Third this receipt would be recognized as a negotiable instrument, which the farmer could take to the bank and get money for his produce at prevailing spot market prices. Else the farmer could sell the produce directly through the commodity markets at current or future prices. The farmer also had the option of keeping the receipt with himself till he believed he could get better prices.  In that case, the farmer would have to pay for the storage of the produce till the time it got sold.

Thus a small farmer could bypass procurement officials and even traders. He could approach a warehouse with his meagre produce and get a receipt and encash it at his will.  It would create a national market where a trader in, say, Orissa could purchase a few tonnes of onion or rice from a farmer in Maharashtra through the commodity markets and collect the given quantity and quality from the local warehouse.

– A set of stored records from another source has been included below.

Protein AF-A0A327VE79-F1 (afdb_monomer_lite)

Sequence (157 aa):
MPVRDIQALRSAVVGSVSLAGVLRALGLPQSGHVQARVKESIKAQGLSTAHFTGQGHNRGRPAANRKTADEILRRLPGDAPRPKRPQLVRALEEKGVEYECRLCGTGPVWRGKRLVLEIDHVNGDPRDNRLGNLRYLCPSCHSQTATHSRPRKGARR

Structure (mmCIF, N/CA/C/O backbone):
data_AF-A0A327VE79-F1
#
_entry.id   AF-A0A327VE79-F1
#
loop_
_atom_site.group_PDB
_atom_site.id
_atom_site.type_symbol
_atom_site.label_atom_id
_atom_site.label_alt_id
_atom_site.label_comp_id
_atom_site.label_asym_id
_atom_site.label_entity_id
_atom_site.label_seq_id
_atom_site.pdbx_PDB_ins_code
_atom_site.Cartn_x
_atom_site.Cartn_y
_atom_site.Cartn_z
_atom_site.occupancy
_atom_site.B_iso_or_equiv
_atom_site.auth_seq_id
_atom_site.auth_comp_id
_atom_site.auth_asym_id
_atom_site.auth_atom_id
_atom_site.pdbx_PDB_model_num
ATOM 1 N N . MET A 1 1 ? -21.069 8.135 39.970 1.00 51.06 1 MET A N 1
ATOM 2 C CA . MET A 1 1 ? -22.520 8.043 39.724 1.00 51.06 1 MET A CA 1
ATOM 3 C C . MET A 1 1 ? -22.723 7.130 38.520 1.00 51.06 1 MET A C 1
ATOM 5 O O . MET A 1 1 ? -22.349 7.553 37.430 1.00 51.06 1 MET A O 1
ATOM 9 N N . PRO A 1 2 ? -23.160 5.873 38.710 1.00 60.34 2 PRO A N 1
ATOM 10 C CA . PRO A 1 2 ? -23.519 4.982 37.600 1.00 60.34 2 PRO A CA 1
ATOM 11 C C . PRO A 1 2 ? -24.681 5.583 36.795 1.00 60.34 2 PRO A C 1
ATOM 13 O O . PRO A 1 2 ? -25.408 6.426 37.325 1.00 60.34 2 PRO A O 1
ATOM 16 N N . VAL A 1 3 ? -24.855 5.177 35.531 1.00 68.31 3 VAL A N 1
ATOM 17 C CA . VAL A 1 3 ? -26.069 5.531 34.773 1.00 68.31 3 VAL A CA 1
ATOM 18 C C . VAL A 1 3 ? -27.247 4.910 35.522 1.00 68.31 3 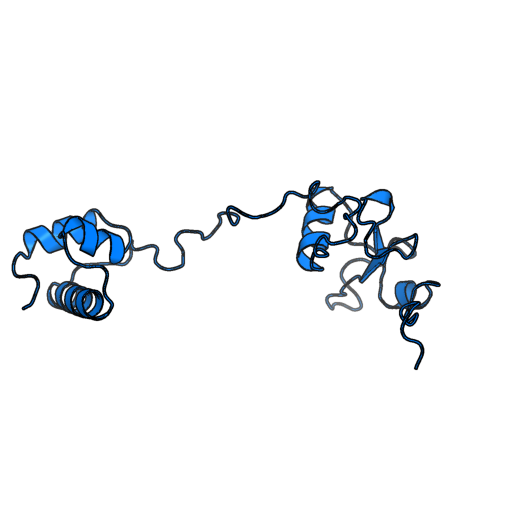VAL A C 1
ATOM 20 O O . VAL A 1 3 ? -27.370 3.691 35.571 1.00 68.31 3 VAL A O 1
ATOM 23 N N . ARG A 1 4 ? -28.041 5.744 36.203 1.00 70.44 4 ARG A N 1
ATOM 24 C CA . ARG A 1 4 ? -29.097 5.286 37.123 1.00 70.44 4 ARG A CA 1
ATOM 25 C C . ARG A 1 4 ? -30.332 4.777 36.384 1.00 70.44 4 ARG A C 1
ATOM 27 O O . ARG A 1 4 ? -31.035 3.921 36.905 1.00 70.44 4 ARG A O 1
ATOM 34 N N . ASP A 1 5 ? -30.569 5.287 35.179 1.00 87.19 5 ASP A N 1
ATOM 35 C CA . ASP A 1 5 ? -31.680 4.863 34.337 1.00 87.19 5 ASP A CA 1
ATOM 36 C C . ASP A 1 5 ? -31.263 3.688 33.439 1.00 87.19 5 ASP A C 1
ATOM 38 O O . ASP A 1 5 ? -30.596 3.845 32.411 1.00 87.19 5 ASP A O 1
ATOM 42 N N . ILE A 1 6 ? -31.653 2.487 33.864 1.00 85.69 6 ILE A N 1
ATOM 43 C CA . ILE A 1 6 ? -31.361 1.229 33.171 1.00 85.69 6 ILE A CA 1
ATOM 44 C C . ILE A 1 6 ? -32.112 1.145 31.833 1.00 85.69 6 ILE A C 1
ATOM 46 O O . ILE A 1 6 ? -31.572 0.597 30.869 1.00 85.69 6 ILE A O 1
ATOM 50 N N . GLN A 1 7 ? -33.327 1.701 31.740 1.00 89.19 7 GLN A N 1
ATOM 51 C CA . GLN A 1 7 ? -34.115 1.671 30.503 1.00 89.19 7 GLN A CA 1
ATOM 52 C C . GLN A 1 7 ? -33.508 2.603 29.459 1.00 89.19 7 GLN A C 1
ATOM 54 O O . GLN A 1 7 ? -33.308 2.190 28.315 1.00 89.19 7 GLN A O 1
ATOM 59 N N . ALA A 1 8 ? -33.111 3.813 29.861 1.00 90.19 8 ALA A N 1
ATOM 60 C CA . ALA A 1 8 ? -32.377 4.721 28.985 1.00 90.19 8 ALA A CA 1
ATOM 61 C C . ALA A 1 8 ? -31.054 4.104 28.508 1.00 90.19 8 ALA A C 1
ATOM 63 O O . ALA A 1 8 ? -30.742 4.166 27.317 1.00 90.19 8 ALA A O 1
ATOM 64 N N . LEU A 1 9 ? -30.297 3.446 29.400 1.00 92.31 9 LEU A N 1
ATOM 65 C CA . LEU A 1 9 ? -29.057 2.755 29.032 1.00 92.31 9 LEU A CA 1
ATOM 66 C C . LEU A 1 9 ? -29.307 1.639 28.008 1.00 92.31 9 LEU A C 1
ATOM 68 O O . LEU A 1 9 ? -28.587 1.553 27.012 1.00 92.31 9 LEU A O 1
ATOM 72 N N . ARG A 1 10 ? -30.326 0.799 28.224 1.00 92.81 10 ARG A N 1
ATOM 73 C CA . ARG A 1 10 ? -30.683 -0.286 27.300 1.00 92.81 10 ARG A CA 1
ATOM 74 C C . ARG A 1 10 ? -31.088 0.264 25.932 1.00 92.81 10 ARG A C 1
ATOM 76 O O . ARG A 1 10 ? -30.537 -0.187 24.929 1.00 92.81 10 ARG A O 1
ATOM 83 N N . SER A 1 11 ? -31.972 1.258 25.886 1.00 93.31 11 SER A N 1
ATOM 84 C CA . SER A 1 11 ? -32.394 1.908 24.638 1.00 93.31 11 SER A CA 1
ATOM 85 C C . SER A 1 11 ? -31.215 2.536 23.892 1.00 93.31 11 SER A C 1
ATOM 87 O O . SER A 1 11 ? -31.074 2.349 22.684 1.00 93.31 11 SER A O 1
ATOM 89 N N . ALA A 1 12 ? -30.307 3.204 24.610 1.00 93.88 12 ALA A N 1
ATOM 90 C CA . ALA A 1 12 ? -29.112 3.802 24.023 1.00 93.88 12 ALA A CA 1
ATOM 91 C C . ALA A 1 12 ? -28.140 2.755 23.451 1.00 93.88 12 ALA A C 1
ATOM 93 O O . ALA A 1 12 ? -27.565 2.982 22.385 1.00 93.88 12 ALA A O 1
ATOM 94 N N . VAL A 1 13 ? -27.957 1.612 24.126 1.00 93.75 13 VAL A N 1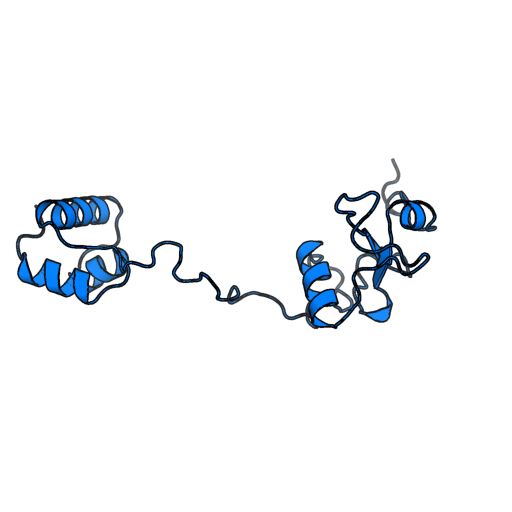
ATOM 95 C CA . VAL A 1 13 ? -27.116 0.499 23.645 1.00 93.75 13 VAL A CA 1
ATOM 96 C C . VAL A 1 13 ? -27.721 -0.163 22.411 1.00 93.75 13 VAL A C 1
ATOM 98 O O . VAL A 1 13 ? -27.000 -0.403 21.446 1.00 93.75 13 VAL A O 1
ATOM 101 N N . VAL A 1 14 ? -29.030 -0.422 22.405 1.00 93.56 14 VAL A N 1
ATOM 102 C CA . VAL A 1 14 ? -29.722 -1.023 21.253 1.00 93.56 14 VAL A CA 1
ATOM 103 C C . VAL A 1 14 ? -29.694 -0.085 20.041 1.00 93.56 14 VAL A C 1
ATOM 105 O O . VAL A 1 14 ? -29.409 -0.530 18.934 1.00 93.56 14 VAL A O 1
ATOM 108 N N . GLY A 1 15 ? -29.912 1.218 20.243 1.00 92.00 15 GLY A N 1
ATOM 109 C CA . GLY A 1 15 ? -29.928 2.217 19.168 1.00 92.00 15 GLY A CA 1
ATOM 110 C C . GLY A 1 15 ? -28.552 2.664 18.659 1.00 92.00 15 GLY A C 1
ATOM 111 O O . GLY A 1 15 ? -28.477 3.489 17.750 1.00 92.00 15 GLY A O 1
ATOM 112 N N . SER A 1 16 ? -27.454 2.162 19.232 1.00 92.94 16 SER A N 1
ATOM 113 C CA . SER A 1 16 ? -26.094 2.593 18.892 1.00 92.94 16 SER A CA 1
ATOM 114 C C . SER A 1 16 ? -25.228 1.448 18.382 1.00 92.94 16 SER A C 1
ATOM 116 O O . SER A 1 16 ? -25.327 0.318 18.836 1.00 92.94 16 SER A O 1
ATOM 118 N N . VAL A 1 17 ? -24.281 1.773 17.500 1.00 90.62 17 VAL A N 1
ATOM 119 C CA . VAL A 1 17 ? -23.235 0.845 17.016 1.00 90.62 17 VAL A CA 1
ATOM 120 C C . VAL A 1 17 ? -21.860 1.112 17.648 1.00 90.62 17 VAL A C 1
ATOM 122 O O . VAL A 1 17 ? -20.842 0.560 17.233 1.00 90.62 17 VAL A O 1
ATOM 125 N N . SER A 1 18 ? -21.789 2.018 18.627 1.00 91.00 18 SER A N 1
ATOM 126 C CA . SER A 1 18 ? -20.550 2.384 19.323 1.00 91.00 18 SER A CA 1
ATOM 127 C C . SER A 1 18 ? -20.831 3.040 20.674 1.00 91.00 18 SER A C 1
ATOM 129 O O . SER A 1 18 ? -21.877 3.659 20.861 1.00 91.00 18 SER A O 1
ATOM 131 N N . LEU A 1 19 ? -19.852 3.008 21.584 1.00 90.88 19 LEU A N 1
ATOM 132 C CA . LEU A 1 19 ? -19.936 3.702 22.878 1.00 90.88 19 LEU A CA 1
ATOM 133 C C . LEU A 1 19 ? -20.064 5.220 22.749 1.00 90.88 19 LEU A C 1
ATOM 135 O O . LEU A 1 19 ? -20.756 5.839 23.549 1.00 90.88 19 LEU A O 1
ATOM 139 N N . ALA A 1 20 ? -19.436 5.819 21.736 1.00 90.62 20 ALA A N 1
ATOM 140 C CA . ALA A 1 20 ? -19.617 7.239 21.451 1.00 90.62 20 ALA A CA 1
ATOM 141 C C . ALA A 1 20 ? -21.079 7.549 21.085 1.00 90.62 20 ALA A C 1
ATOM 143 O O . ALA A 1 20 ? -21.621 8.559 21.530 1.00 90.62 20 ALA A O 1
ATOM 144 N N . GLY A 1 21 ? -21.728 6.655 20.328 1.00 91.06 21 GLY A N 1
ATOM 145 C CA . GLY A 1 21 ? -23.165 6.704 20.049 1.00 91.06 21 GLY A CA 1
ATOM 146 C C . GLY A 1 21 ? -24.008 6.628 21.321 1.00 91.06 21 GLY A C 1
ATOM 147 O O . GLY A 1 21 ? -24.836 7.508 21.534 1.00 91.06 21 GLY A O 1
ATOM 148 N N . VAL A 1 22 ? -23.711 5.667 22.204 1.00 93.00 22 VAL A N 1
ATOM 149 C CA . VAL A 1 22 ? -24.403 5.515 23.498 1.00 93.00 22 VAL A CA 1
ATOM 150 C C . VAL A 1 22 ? -24.294 6.790 24.330 1.00 93.00 22 VAL A C 1
ATOM 152 O O . VAL A 1 22 ? -25.290 7.296 24.830 1.00 93.00 22 VAL A O 1
ATOM 155 N N . LEU A 1 23 ? -23.092 7.355 24.439 1.00 93.25 23 LEU A N 1
ATOM 156 C CA . LEU A 1 23 ? -22.861 8.598 25.169 1.00 93.25 23 LEU A CA 1
ATOM 157 C C . LEU A 1 23 ? -23.647 9.776 24.584 1.00 93.25 23 LEU A C 1
ATOM 159 O O . LEU A 1 23 ? -24.232 10.532 25.348 1.00 93.25 23 LEU A O 1
ATOM 163 N N . ARG A 1 24 ? -23.714 9.912 23.250 1.00 93.44 24 ARG A N 1
ATOM 164 C CA . ARG A 1 24 ? -24.538 10.947 22.598 1.00 93.44 24 ARG A CA 1
ATOM 165 C C . ARG A 1 24 ? -26.024 10.759 22.890 1.00 93.44 24 ARG A C 1
ATOM 167 O O . ARG A 1 24 ? -26.687 11.731 23.224 1.00 93.44 24 ARG A O 1
ATOM 174 N N . ALA A 1 25 ? -26.523 9.527 22.798 1.00 92.56 25 ALA A N 1
ATOM 175 C CA . ALA A 1 25 ? -27.922 9.205 23.076 1.00 92.56 25 ALA A CA 1
ATOM 176 C C . ALA A 1 25 ? -28.309 9.483 24.539 1.00 92.56 25 ALA A C 1
ATOM 178 O O . ALA A 1 25 ? -29.440 9.866 24.813 1.00 92.56 25 ALA A O 1
ATOM 179 N N . LEU A 1 26 ? -27.359 9.341 25.466 1.00 91.75 26 LEU A N 1
ATOM 180 C CA . LEU A 1 26 ? -27.535 9.661 26.885 1.00 91.75 26 LEU A CA 1
ATOM 181 C C . LEU A 1 26 ? -27.219 11.130 27.231 1.00 91.75 26 LEU A C 1
ATOM 183 O O . LEU A 1 26 ? -27.263 11.491 28.404 1.00 91.75 26 LEU A O 1
ATOM 187 N N . GLY A 1 27 ? -26.849 11.969 26.254 1.00 92.00 27 GLY A N 1
ATOM 188 C CA . GLY A 1 27 ? -26.460 13.367 26.491 1.00 92.00 27 GLY A CA 1
ATOM 189 C C . GLY A 1 27 ? -25.178 13.532 27.320 1.00 92.00 27 GLY A C 1
ATOM 190 O O . GLY A 1 27 ? -24.968 14.564 27.953 1.00 92.00 27 GLY A O 1
ATOM 191 N N . LEU A 1 28 ? -24.323 12.510 27.354 1.00 91.56 28 LEU A N 1
ATOM 192 C CA . LEU A 1 28 ? -23.120 12.471 28.176 1.00 91.56 28 LEU A CA 1
ATOM 193 C C . LEU A 1 28 ? -21.878 12.987 27.422 1.00 91.56 28 LEU A C 1
ATOM 195 O O . LEU A 1 28 ? -21.733 12.753 26.215 1.00 91.56 28 LEU A O 1
ATOM 199 N N . PRO A 1 29 ? -20.917 13.615 28.129 1.00 91.06 29 PRO A N 1
ATOM 200 C CA . PRO A 1 29 ? -19.664 14.063 27.530 1.00 91.06 29 PRO A CA 1
ATOM 201 C C . PRO A 1 29 ? -18.846 12.921 26.913 1.00 91.06 29 PRO A C 1
ATOM 203 O O . PRO A 1 29 ? -18.731 11.829 27.475 1.00 91.06 29 PRO A O 1
ATOM 206 N N . GLN A 1 30 ? -18.189 13.205 25.787 1.00 89.56 30 GLN A N 1
ATOM 207 C CA . GLN A 1 30 ? -17.290 12.273 25.099 1.00 89.56 30 GLN A CA 1
ATOM 208 C C . GLN A 1 30 ? -15.899 12.260 25.752 1.00 89.56 30 GLN A C 1
ATOM 210 O O . GLN A 1 30 ? -14.935 12.773 25.193 1.00 89.56 30 GLN A O 1
ATOM 215 N N . SER A 1 31 ? -15.783 11.677 26.948 1.00 92.00 31 SER A N 1
ATOM 216 C CA . SER A 1 31 ? -14.502 11.538 27.654 1.00 92.00 31 SER A CA 1
ATOM 217 C C . SER A 1 31 ? -14.196 10.089 28.029 1.00 92.00 31 SER A C 1
ATOM 219 O O . SER A 1 31 ? -15.102 9.278 28.229 1.00 92.00 31 SER A O 1
ATOM 221 N N . GLY A 1 32 ? -12.908 9.753 28.154 1.00 87.94 32 GLY A N 1
ATOM 222 C CA . GLY A 1 32 ? -12.463 8.395 28.494 1.00 87.94 32 GLY A CA 1
ATOM 223 C C . GLY A 1 32 ? -12.989 7.907 29.849 1.00 87.94 32 GLY A C 1
ATOM 224 O O . GLY A 1 32 ? -13.419 6.763 29.973 1.00 87.94 32 GLY A O 1
ATOM 225 N N . HIS A 1 33 ? -13.044 8.794 30.845 1.00 90.44 33 HIS A N 1
ATOM 226 C CA . HIS A 1 33 ? -13.586 8.479 32.168 1.00 90.44 33 HIS A CA 1
ATOM 227 C C . HIS A 1 33 ? -15.098 8.193 32.131 1.00 90.44 33 HIS A C 1
ATOM 229 O O . HIS A 1 33 ? -15.568 7.244 32.759 1.00 90.44 33 HIS A O 1
ATOM 235 N N . VAL A 1 34 ? -15.872 8.964 31.358 1.00 90.50 34 VAL A N 1
ATOM 236 C CA . VAL A 1 34 ? -17.316 8.718 31.203 1.00 90.50 34 VAL A CA 1
ATOM 237 C C . VAL A 1 34 ? -17.557 7.443 30.381 1.00 90.50 34 VAL A C 1
ATOM 239 O O . VAL A 1 34 ? -18.409 6.635 30.748 1.00 90.50 34 VAL A O 1
ATOM 242 N N . GLN A 1 35 ? -16.753 7.190 29.341 1.00 91.12 35 GLN A N 1
ATOM 243 C CA . GLN A 1 35 ? -16.774 5.928 28.590 1.00 91.12 35 GLN A CA 1
ATOM 244 C C . GLN A 1 35 ? -16.532 4.7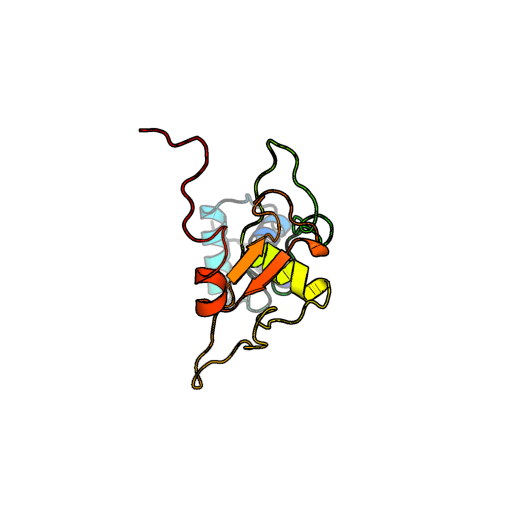06 29.483 1.00 91.12 35 GLN A C 1
ATOM 246 O O . GLN A 1 35 ? -17.257 3.719 29.360 1.00 91.12 35 GLN A O 1
ATOM 251 N N . ALA A 1 36 ? -15.537 4.757 30.376 1.00 91.62 36 ALA A N 1
ATOM 252 C CA . ALA A 1 36 ? -15.231 3.663 31.297 1.00 91.62 36 ALA A CA 1
ATOM 253 C C . ALA A 1 36 ? -16.426 3.343 32.209 1.00 91.62 36 ALA A C 1
ATOM 255 O O . ALA A 1 36 ? -16.842 2.191 32.305 1.00 91.62 36 ALA A O 1
ATOM 256 N N . ARG A 1 37 ? -17.065 4.376 32.766 1.00 90.81 37 ARG A N 1
ATOM 257 C CA . ARG A 1 37 ? -18.255 4.226 33.619 1.00 90.81 37 ARG A CA 1
ATOM 258 C C . ARG A 1 37 ? -19.466 3.659 32.881 1.00 90.81 37 ARG A C 1
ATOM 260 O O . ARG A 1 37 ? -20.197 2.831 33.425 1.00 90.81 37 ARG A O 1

That would have ensured that the farmer could have got at least 3-4 times the current prices he gets from traders.  It would have been much more than the prime minister’s promise of doubling farm incomes.  It would be higher than the MS Swaminathan formula of giving farmers 50% more than his input costs.

Bitter reality

The fact also is that the farmer is paid a pittance (https://www.firstpost.com/business/maharashtra-farmers-agitation-state-worst-performer-in-irrigation-policymakers-deserve-to-be-put-on-trial-5593031.html).  Estimates from Nabard shows how grace the farmer distress can be.

The government’s formula of subsidies and grants is akin to treating a farmer like a beggar who holds out his bowl for charity and alms.  It strips him of dignity, and of the ability to grow big and self-reliant.

The Kurien solution or the WDRA method are better ways to empower the farmer.  But clearly local politicians do not want to lose the moolah – the fat difference between what the farmer gets and what the consumer pays.

The sooner, this parasitical layer is removed, the better will it be for farmers and the the country.